Last Sunday, the Prime Minister made it known to us that he was not Father Christmas. I’m not convinced. In fact, a close examination reveals a number of tell-tale signs, down to the habit of showering gifts on some and lumps of coal on others.

There would be a more technical way of putting it. In his analysis of contemporary politics, Noam Chomsky likes to use the expression “socialism for the rich, capitalism for the poor”. What he means is that, while the masses are left to take risks in the so-called free market, the privileged few tend to be afforded the safety of State benevolence. All markets are free but some are freer than others, shall we say.

The occasion of the Prime Minister’s disclaimer was a speech in which he announc­ed that €50 million worth of passport sales would be spent on hundreds of new social-housing flats. Except the lousy old methods of State handouts for life, and the ‘free entitlement mentality’ they came with, were out.

In their place, a new meritocratic structure in which social workers would monitor the social mobility of tenants. As Muscat put it, “handing over the keys to an apartment will be just the start of a process… social housing will not enjoy perpetual lease as used to happen in the past… The ultimate objective will be for tenants to eventually have the necessary means to move out and make way for those in need.”

An uplifting tale of State-nourished social mobility, then, but one that lacks substance on many counts. For one, the image of cheeky people who drive sleek cars even as they continue to benefit from social housing they were given decades ago is a compelling one. It is also a bit of a straw man. While these types do exist, the majority of people who live in government flats are not quite millionaires.

Then there’s the manner, which is nothing if not highly devious and patronising. The money for social housing just had to come from the passport scheme, wink wink. The idea all along was welfare, you see. Truly a case of the poor will always be with you, when you need them.

They’re stupid poor, too, and fairly immoral. The social housing of old may have come to a fanfare of much socialist triumphalism, but I’ll have that any day over Muscat’s condescending schemes. These days, you don’t just get a flat. You also get your own resident social worker, who noses into your business and asks you to please move out the minute you start doing well. This is what Chomsky means by “capitalism for the poor”.

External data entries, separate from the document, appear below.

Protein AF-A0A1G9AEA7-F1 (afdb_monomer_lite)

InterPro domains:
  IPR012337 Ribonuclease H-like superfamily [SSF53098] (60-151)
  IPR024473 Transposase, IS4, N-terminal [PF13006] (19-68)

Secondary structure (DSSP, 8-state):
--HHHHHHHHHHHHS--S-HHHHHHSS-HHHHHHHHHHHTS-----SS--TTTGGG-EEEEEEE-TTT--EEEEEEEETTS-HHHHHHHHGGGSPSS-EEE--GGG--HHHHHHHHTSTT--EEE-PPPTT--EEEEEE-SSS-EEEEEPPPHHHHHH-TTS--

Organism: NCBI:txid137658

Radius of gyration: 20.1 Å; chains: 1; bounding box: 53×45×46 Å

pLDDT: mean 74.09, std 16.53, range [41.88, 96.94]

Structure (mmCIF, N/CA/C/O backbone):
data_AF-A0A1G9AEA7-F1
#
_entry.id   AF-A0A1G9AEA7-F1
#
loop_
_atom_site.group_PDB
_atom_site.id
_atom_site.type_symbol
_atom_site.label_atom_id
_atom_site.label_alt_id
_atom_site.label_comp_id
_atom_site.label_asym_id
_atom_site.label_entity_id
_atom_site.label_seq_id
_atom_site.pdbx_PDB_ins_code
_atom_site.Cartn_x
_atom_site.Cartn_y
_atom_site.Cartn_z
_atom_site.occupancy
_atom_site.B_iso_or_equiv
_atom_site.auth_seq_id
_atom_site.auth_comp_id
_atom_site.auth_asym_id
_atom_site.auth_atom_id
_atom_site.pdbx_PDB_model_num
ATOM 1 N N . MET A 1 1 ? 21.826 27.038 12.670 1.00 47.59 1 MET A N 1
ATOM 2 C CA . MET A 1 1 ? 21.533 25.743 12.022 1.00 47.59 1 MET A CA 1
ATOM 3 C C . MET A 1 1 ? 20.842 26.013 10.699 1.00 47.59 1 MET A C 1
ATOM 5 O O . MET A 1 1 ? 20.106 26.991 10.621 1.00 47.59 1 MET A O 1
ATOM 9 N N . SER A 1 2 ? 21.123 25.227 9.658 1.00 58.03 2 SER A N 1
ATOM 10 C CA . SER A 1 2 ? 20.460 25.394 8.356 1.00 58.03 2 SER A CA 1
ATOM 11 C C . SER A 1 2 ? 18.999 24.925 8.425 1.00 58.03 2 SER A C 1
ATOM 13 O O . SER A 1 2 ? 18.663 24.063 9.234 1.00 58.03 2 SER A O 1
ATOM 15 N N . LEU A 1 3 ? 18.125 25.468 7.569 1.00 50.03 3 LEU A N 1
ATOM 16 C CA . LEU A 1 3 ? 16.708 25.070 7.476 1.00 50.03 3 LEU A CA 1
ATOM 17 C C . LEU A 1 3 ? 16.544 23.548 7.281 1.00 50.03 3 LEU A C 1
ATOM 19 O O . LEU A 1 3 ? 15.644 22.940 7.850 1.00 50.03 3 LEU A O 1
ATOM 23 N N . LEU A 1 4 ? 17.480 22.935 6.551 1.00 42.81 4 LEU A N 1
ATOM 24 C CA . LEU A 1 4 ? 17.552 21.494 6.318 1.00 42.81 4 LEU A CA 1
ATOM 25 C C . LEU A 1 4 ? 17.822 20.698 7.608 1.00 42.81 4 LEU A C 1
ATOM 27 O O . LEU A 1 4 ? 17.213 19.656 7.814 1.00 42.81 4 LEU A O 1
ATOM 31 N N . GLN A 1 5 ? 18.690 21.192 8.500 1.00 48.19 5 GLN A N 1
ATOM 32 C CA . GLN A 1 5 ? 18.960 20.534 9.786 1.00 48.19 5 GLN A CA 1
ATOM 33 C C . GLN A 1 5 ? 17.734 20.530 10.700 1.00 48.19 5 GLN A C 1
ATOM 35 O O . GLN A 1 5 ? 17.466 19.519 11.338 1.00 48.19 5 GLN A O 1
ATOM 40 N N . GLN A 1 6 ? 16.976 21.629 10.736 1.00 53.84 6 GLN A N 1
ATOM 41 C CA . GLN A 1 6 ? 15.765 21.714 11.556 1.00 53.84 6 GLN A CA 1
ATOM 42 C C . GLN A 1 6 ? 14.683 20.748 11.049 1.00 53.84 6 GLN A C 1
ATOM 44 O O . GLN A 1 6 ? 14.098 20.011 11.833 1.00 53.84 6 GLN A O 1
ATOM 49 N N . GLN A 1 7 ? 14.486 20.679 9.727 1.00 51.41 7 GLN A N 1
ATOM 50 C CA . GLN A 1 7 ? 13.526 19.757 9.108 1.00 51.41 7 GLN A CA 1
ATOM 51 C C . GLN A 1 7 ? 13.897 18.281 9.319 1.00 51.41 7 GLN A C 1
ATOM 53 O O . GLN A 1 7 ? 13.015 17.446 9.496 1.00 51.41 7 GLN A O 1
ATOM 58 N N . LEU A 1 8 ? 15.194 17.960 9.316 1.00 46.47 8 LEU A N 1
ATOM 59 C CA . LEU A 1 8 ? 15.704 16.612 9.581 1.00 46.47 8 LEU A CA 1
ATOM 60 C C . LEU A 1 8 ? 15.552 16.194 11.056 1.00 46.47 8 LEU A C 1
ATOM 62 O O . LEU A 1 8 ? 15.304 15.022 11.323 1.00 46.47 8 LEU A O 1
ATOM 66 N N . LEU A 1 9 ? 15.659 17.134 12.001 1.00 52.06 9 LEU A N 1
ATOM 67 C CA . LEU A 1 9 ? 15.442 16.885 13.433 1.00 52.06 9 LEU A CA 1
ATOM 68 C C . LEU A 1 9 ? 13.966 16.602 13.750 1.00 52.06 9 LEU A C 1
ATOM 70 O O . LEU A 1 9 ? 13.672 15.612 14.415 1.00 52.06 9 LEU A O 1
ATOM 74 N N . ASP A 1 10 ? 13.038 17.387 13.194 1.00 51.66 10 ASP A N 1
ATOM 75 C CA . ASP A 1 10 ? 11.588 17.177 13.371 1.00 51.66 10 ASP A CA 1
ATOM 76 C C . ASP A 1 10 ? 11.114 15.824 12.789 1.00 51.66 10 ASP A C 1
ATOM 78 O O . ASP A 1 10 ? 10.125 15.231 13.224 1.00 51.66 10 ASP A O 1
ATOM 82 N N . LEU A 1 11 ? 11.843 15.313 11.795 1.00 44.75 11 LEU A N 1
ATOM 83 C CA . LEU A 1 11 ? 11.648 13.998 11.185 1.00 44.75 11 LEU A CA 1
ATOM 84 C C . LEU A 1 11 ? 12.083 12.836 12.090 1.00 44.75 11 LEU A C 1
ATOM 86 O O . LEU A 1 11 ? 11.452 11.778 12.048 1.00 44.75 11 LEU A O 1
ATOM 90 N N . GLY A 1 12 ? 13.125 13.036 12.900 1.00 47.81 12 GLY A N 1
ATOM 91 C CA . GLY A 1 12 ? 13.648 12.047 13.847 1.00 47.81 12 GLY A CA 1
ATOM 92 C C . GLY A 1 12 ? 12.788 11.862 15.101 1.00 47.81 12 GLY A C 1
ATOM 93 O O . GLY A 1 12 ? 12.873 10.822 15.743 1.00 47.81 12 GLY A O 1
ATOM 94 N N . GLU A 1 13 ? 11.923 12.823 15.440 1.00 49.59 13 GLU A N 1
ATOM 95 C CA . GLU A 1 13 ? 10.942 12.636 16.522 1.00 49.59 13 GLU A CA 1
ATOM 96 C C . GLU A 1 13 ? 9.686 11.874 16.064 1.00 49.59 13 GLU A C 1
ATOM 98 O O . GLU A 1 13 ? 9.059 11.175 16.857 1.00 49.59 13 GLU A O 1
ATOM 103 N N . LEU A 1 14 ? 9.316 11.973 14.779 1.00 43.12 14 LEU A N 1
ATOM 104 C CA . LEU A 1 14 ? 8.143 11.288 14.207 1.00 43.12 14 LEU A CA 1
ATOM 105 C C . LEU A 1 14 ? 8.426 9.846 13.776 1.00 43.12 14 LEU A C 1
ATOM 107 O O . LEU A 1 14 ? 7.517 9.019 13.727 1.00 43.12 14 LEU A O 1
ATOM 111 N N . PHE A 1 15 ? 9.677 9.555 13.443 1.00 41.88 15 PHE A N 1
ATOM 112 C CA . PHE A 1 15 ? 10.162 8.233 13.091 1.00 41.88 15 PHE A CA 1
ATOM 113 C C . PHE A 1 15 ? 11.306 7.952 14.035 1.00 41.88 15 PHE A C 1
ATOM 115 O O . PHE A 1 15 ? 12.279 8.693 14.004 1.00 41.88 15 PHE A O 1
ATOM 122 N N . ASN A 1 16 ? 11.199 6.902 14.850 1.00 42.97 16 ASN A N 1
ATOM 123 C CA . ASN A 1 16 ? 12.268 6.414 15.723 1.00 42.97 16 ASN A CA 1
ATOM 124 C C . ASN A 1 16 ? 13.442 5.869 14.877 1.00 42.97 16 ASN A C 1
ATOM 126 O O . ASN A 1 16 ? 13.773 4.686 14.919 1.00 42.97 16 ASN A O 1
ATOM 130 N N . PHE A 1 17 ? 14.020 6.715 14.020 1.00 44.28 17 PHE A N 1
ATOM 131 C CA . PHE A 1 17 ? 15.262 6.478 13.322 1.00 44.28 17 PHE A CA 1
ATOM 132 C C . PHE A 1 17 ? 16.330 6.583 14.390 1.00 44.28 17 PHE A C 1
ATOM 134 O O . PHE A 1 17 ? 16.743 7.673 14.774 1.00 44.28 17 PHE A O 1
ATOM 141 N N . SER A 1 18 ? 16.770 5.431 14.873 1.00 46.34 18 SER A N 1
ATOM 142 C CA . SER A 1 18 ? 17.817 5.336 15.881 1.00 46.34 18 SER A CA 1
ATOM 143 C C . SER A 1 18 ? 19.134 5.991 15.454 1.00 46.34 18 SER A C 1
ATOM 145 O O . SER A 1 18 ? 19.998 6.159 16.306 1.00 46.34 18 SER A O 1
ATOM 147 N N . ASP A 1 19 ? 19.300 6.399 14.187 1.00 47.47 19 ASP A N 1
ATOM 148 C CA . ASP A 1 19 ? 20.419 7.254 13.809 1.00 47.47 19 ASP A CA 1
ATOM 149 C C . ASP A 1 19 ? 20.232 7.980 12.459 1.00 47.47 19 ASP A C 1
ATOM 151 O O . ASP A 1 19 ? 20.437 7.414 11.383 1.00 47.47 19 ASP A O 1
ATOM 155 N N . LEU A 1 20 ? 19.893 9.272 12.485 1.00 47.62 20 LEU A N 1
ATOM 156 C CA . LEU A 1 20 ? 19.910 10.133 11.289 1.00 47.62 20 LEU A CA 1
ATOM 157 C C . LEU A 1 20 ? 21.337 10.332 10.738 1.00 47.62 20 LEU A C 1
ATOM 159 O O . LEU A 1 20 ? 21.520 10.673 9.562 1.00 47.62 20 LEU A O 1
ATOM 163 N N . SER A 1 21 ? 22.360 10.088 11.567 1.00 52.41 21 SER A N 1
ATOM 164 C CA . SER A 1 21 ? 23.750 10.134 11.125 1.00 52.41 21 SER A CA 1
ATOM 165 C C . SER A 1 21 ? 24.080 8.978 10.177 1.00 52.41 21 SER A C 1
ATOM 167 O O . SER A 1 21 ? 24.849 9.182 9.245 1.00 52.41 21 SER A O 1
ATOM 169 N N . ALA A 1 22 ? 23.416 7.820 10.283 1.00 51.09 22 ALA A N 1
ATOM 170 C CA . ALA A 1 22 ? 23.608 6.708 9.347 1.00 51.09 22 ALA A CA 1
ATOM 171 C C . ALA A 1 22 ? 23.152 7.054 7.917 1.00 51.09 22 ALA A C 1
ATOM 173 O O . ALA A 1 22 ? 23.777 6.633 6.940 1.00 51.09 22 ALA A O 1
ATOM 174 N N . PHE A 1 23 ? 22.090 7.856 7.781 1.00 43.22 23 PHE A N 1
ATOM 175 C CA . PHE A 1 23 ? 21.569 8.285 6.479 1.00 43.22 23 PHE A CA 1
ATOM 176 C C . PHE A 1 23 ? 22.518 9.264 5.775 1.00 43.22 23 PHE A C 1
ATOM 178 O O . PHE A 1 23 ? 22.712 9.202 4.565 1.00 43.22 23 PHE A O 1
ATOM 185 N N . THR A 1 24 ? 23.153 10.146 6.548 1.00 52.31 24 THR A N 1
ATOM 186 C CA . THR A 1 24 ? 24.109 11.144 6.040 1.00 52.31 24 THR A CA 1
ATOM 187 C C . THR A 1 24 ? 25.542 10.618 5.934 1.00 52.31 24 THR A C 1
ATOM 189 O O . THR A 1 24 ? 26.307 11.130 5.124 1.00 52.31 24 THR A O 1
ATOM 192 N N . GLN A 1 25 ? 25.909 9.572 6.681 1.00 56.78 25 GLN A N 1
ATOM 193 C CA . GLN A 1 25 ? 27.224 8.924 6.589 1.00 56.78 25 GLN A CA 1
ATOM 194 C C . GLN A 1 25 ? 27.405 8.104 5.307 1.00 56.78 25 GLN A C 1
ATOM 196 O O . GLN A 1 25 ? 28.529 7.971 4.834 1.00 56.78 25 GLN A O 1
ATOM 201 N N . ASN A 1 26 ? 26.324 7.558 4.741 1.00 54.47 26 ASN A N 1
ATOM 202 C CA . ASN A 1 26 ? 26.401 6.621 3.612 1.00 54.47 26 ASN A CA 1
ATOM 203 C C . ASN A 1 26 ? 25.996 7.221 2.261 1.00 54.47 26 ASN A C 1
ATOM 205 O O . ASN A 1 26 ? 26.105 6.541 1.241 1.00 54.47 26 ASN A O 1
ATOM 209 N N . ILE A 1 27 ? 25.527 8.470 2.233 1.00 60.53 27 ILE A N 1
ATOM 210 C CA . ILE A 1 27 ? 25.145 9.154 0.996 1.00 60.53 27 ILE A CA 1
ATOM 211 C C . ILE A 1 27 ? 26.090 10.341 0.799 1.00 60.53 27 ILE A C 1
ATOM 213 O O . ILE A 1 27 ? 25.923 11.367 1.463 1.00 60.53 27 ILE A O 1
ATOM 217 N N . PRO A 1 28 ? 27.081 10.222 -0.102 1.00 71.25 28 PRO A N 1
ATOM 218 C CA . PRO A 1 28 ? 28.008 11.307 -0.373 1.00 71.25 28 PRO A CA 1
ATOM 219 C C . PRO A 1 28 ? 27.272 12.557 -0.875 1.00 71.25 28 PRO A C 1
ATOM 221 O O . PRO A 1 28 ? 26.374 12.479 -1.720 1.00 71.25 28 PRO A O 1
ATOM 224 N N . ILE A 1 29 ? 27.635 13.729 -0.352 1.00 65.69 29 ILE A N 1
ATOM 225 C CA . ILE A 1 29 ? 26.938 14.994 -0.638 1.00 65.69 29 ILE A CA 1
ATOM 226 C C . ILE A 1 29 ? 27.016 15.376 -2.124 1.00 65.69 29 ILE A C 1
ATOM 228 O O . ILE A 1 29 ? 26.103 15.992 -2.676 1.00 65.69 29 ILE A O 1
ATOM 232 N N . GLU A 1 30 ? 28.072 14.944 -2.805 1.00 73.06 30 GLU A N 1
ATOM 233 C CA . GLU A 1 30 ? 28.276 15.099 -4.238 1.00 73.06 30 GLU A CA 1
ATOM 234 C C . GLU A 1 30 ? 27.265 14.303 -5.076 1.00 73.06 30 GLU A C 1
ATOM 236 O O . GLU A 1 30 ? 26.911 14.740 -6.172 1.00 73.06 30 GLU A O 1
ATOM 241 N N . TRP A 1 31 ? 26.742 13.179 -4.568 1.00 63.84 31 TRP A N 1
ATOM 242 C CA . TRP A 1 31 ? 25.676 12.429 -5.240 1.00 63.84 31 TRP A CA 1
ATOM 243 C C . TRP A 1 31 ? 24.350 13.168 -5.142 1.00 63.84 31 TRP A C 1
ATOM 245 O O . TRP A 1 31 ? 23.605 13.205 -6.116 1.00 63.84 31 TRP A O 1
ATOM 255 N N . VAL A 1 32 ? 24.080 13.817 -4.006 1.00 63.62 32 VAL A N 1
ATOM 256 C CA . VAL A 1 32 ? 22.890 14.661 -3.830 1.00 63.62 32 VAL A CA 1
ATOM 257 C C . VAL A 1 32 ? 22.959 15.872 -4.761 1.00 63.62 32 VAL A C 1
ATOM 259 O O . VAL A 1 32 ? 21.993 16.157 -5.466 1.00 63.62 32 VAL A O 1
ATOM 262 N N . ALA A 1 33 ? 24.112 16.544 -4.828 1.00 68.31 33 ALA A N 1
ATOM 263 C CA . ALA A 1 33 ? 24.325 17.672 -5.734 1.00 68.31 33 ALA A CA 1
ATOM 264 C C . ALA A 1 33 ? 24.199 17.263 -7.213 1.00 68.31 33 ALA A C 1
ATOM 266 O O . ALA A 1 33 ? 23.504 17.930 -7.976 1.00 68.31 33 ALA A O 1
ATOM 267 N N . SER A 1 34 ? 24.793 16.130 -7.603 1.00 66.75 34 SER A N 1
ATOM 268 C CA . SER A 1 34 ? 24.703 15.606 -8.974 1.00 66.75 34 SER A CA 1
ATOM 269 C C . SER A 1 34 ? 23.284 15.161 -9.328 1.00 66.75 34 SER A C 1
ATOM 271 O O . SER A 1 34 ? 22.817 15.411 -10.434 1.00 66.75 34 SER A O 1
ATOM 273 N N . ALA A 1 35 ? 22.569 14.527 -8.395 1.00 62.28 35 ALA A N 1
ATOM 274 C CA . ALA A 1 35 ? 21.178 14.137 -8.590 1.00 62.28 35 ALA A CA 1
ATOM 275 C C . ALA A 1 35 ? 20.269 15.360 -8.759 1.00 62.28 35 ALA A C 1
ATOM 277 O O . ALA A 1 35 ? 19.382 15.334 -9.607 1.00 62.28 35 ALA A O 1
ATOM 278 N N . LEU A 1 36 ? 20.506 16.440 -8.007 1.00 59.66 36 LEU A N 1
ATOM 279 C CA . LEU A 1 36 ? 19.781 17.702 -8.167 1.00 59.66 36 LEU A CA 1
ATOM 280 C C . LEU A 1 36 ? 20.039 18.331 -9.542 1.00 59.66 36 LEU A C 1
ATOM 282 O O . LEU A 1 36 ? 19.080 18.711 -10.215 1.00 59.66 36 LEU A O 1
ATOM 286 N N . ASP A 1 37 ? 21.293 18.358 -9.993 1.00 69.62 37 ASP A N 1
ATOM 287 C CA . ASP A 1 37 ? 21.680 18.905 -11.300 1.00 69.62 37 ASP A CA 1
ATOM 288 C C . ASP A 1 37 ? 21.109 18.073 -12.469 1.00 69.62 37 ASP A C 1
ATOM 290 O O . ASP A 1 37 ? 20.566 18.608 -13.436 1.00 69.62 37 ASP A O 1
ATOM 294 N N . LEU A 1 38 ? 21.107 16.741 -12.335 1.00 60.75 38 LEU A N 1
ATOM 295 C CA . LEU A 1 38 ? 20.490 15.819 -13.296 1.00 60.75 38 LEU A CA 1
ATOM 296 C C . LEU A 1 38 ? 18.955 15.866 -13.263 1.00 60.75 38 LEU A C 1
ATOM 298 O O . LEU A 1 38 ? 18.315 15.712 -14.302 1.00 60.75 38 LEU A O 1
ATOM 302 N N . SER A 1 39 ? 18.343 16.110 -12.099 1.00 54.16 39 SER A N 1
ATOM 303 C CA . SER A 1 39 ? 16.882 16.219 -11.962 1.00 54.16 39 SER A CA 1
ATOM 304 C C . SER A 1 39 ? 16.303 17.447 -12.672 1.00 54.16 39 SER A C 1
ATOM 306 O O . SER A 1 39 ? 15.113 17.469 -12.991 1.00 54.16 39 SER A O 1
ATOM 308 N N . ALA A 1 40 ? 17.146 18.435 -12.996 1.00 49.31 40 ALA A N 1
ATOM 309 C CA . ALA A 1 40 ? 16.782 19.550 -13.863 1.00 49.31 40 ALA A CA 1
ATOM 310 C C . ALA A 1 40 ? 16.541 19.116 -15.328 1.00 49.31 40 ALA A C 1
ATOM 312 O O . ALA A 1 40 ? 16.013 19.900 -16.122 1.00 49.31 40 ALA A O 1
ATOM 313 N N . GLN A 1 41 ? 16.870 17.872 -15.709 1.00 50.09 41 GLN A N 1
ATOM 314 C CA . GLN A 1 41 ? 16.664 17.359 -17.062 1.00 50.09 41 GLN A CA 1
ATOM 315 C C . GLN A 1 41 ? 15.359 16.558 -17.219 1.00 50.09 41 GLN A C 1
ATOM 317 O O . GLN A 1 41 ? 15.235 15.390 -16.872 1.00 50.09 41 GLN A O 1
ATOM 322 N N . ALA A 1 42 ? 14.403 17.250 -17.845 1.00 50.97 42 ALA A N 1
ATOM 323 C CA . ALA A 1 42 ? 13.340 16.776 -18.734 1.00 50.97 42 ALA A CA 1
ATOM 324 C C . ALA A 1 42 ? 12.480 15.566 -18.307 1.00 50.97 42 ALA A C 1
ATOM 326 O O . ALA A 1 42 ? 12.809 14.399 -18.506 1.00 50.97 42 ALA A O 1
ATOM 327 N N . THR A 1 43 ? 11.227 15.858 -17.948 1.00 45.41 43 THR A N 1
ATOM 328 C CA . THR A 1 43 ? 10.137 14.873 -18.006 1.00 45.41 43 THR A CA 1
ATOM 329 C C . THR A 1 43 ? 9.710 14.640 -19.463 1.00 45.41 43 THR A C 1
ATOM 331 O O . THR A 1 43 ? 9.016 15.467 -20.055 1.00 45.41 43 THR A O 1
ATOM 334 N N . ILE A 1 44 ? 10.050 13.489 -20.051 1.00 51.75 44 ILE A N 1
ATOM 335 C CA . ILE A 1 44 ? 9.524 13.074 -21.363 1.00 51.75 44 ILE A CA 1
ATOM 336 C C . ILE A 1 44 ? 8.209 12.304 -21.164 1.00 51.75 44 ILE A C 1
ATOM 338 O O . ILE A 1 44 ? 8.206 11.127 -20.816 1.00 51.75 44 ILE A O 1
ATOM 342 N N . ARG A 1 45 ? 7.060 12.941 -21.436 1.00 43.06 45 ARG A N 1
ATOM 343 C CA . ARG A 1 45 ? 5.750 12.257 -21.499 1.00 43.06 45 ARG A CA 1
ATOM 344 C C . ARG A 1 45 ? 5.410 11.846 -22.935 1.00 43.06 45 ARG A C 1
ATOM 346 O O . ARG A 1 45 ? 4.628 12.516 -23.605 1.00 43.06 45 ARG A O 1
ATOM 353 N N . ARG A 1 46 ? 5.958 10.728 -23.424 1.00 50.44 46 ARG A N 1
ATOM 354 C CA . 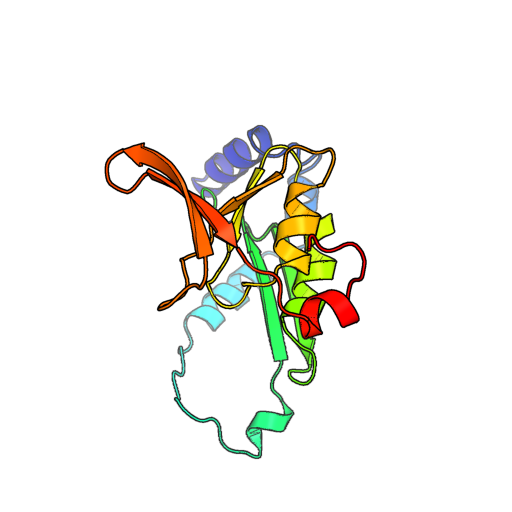ARG A 1 46 ? 5.479 10.091 -24.670 1.00 50.44 46 ARG A CA 1
ATOM 355 C C . ARG A 1 46 ? 4.451 9.005 -24.337 1.00 50.44 46 ARG A C 1
ATOM 357 O O . ARG A 1 46 ? 4.741 8.087 -23.585 1.00 50.44 46 ARG A O 1
ATOM 364 N N . ARG A 1 47 ? 3.239 9.096 -24.908 1.00 50.84 47 ARG A N 1
ATOM 365 C CA . ARG A 1 47 ? 2.127 8.142 -24.668 1.00 50.84 47 ARG A CA 1
ATOM 366 C C . ARG A 1 47 ? 2.394 6.715 -25.175 1.00 50.84 47 ARG A C 1
ATOM 368 O O . ARG A 1 47 ? 1.710 5.794 -24.743 1.00 50.84 47 ARG A O 1
ATOM 375 N N . ARG A 1 48 ? 3.351 6.530 -26.085 1.00 52.12 48 ARG A N 1
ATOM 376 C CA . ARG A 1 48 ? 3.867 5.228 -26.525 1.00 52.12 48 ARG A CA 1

…a government that has perfected the fine art of perpetual State handouts to a small army of retainers, hangers-on and brown-nosers

That’s the nice bit. Not so charming to hear the Prime Minister attribute a “free entitlement mentality” to Doris of Block A, Entrance 6, Door 1, and to swear to teach her a lesson in self-improvement.

This is the same Prime Minister who leads a government that has perfected the fine art of perpetual State handouts to a small army of retainers, hangers-on and brown-nosers. There are so many examples that it’s hard to know where to begin.

A good start would be the State gifts of prime cuts of land, with all-you-can-eat permits flown in by private jet no less. Or the converts to the cause who reap tens of thousands in ghost consultancies while holding down full-time jobs elsewhere. Or maybe those whose property was valued and acquired by government at insane prices. Chomsky’s “socialism for the rich”, in other words.

Now the present Prime Minister and his government were not exactly the inventors of these kleptocratic routines. Still, they seem to have adapted very well indeed. Certainly I see no signs of a battle against a free entitlement mentality, nor does the rule of temporary lease apply. Doris aside.

The rot goes deeper than that. The other day I chanced across one of Labour’s prophets of growth (himself a State employee for life, of course) who was pero­rating on television about the need for workers to be flexible. Modern economies, he said, required people to constantly retrain and reinvent themselves as they flitted from one job opportunity to another.

The received wisdom, to be sure, but one that is also very lop-sided. Common people – the kind who might cohabit with social workers in government flats – indeed find themselves having to be flexible. The prophets tell them that it is their lot to be trapped in the perpetual present of the free market and growth. It’s waitering one day, call centre the next. Again, capitalism for the poor.

Trouble is, when it comes to their own working lives, the privileged use the word ‘flexibility’ only figuratively. I can think of no better example than politicians themselves, and their clients. They are rarely terribly keen to retrain or change jobs, but rather struggle to the last to prevent any sort of change.

For when their terms do run out at some point, they arrange for uncapped and multiple pensions. The uber-flexible even get to ‘retrain’ as presidents, EU commissioners or suchlike. For when even that is over, they arrange for free use of a car and driver for the rest of their days. Really, you can’t say they’re out of touch with the modern economy.

The Prime Minister likes to say on various topics that he won’t take lectures from the Nationalist Party. He may be right, but nor will we take lectures from him on free entitlement, handouts for life and perpetual lease.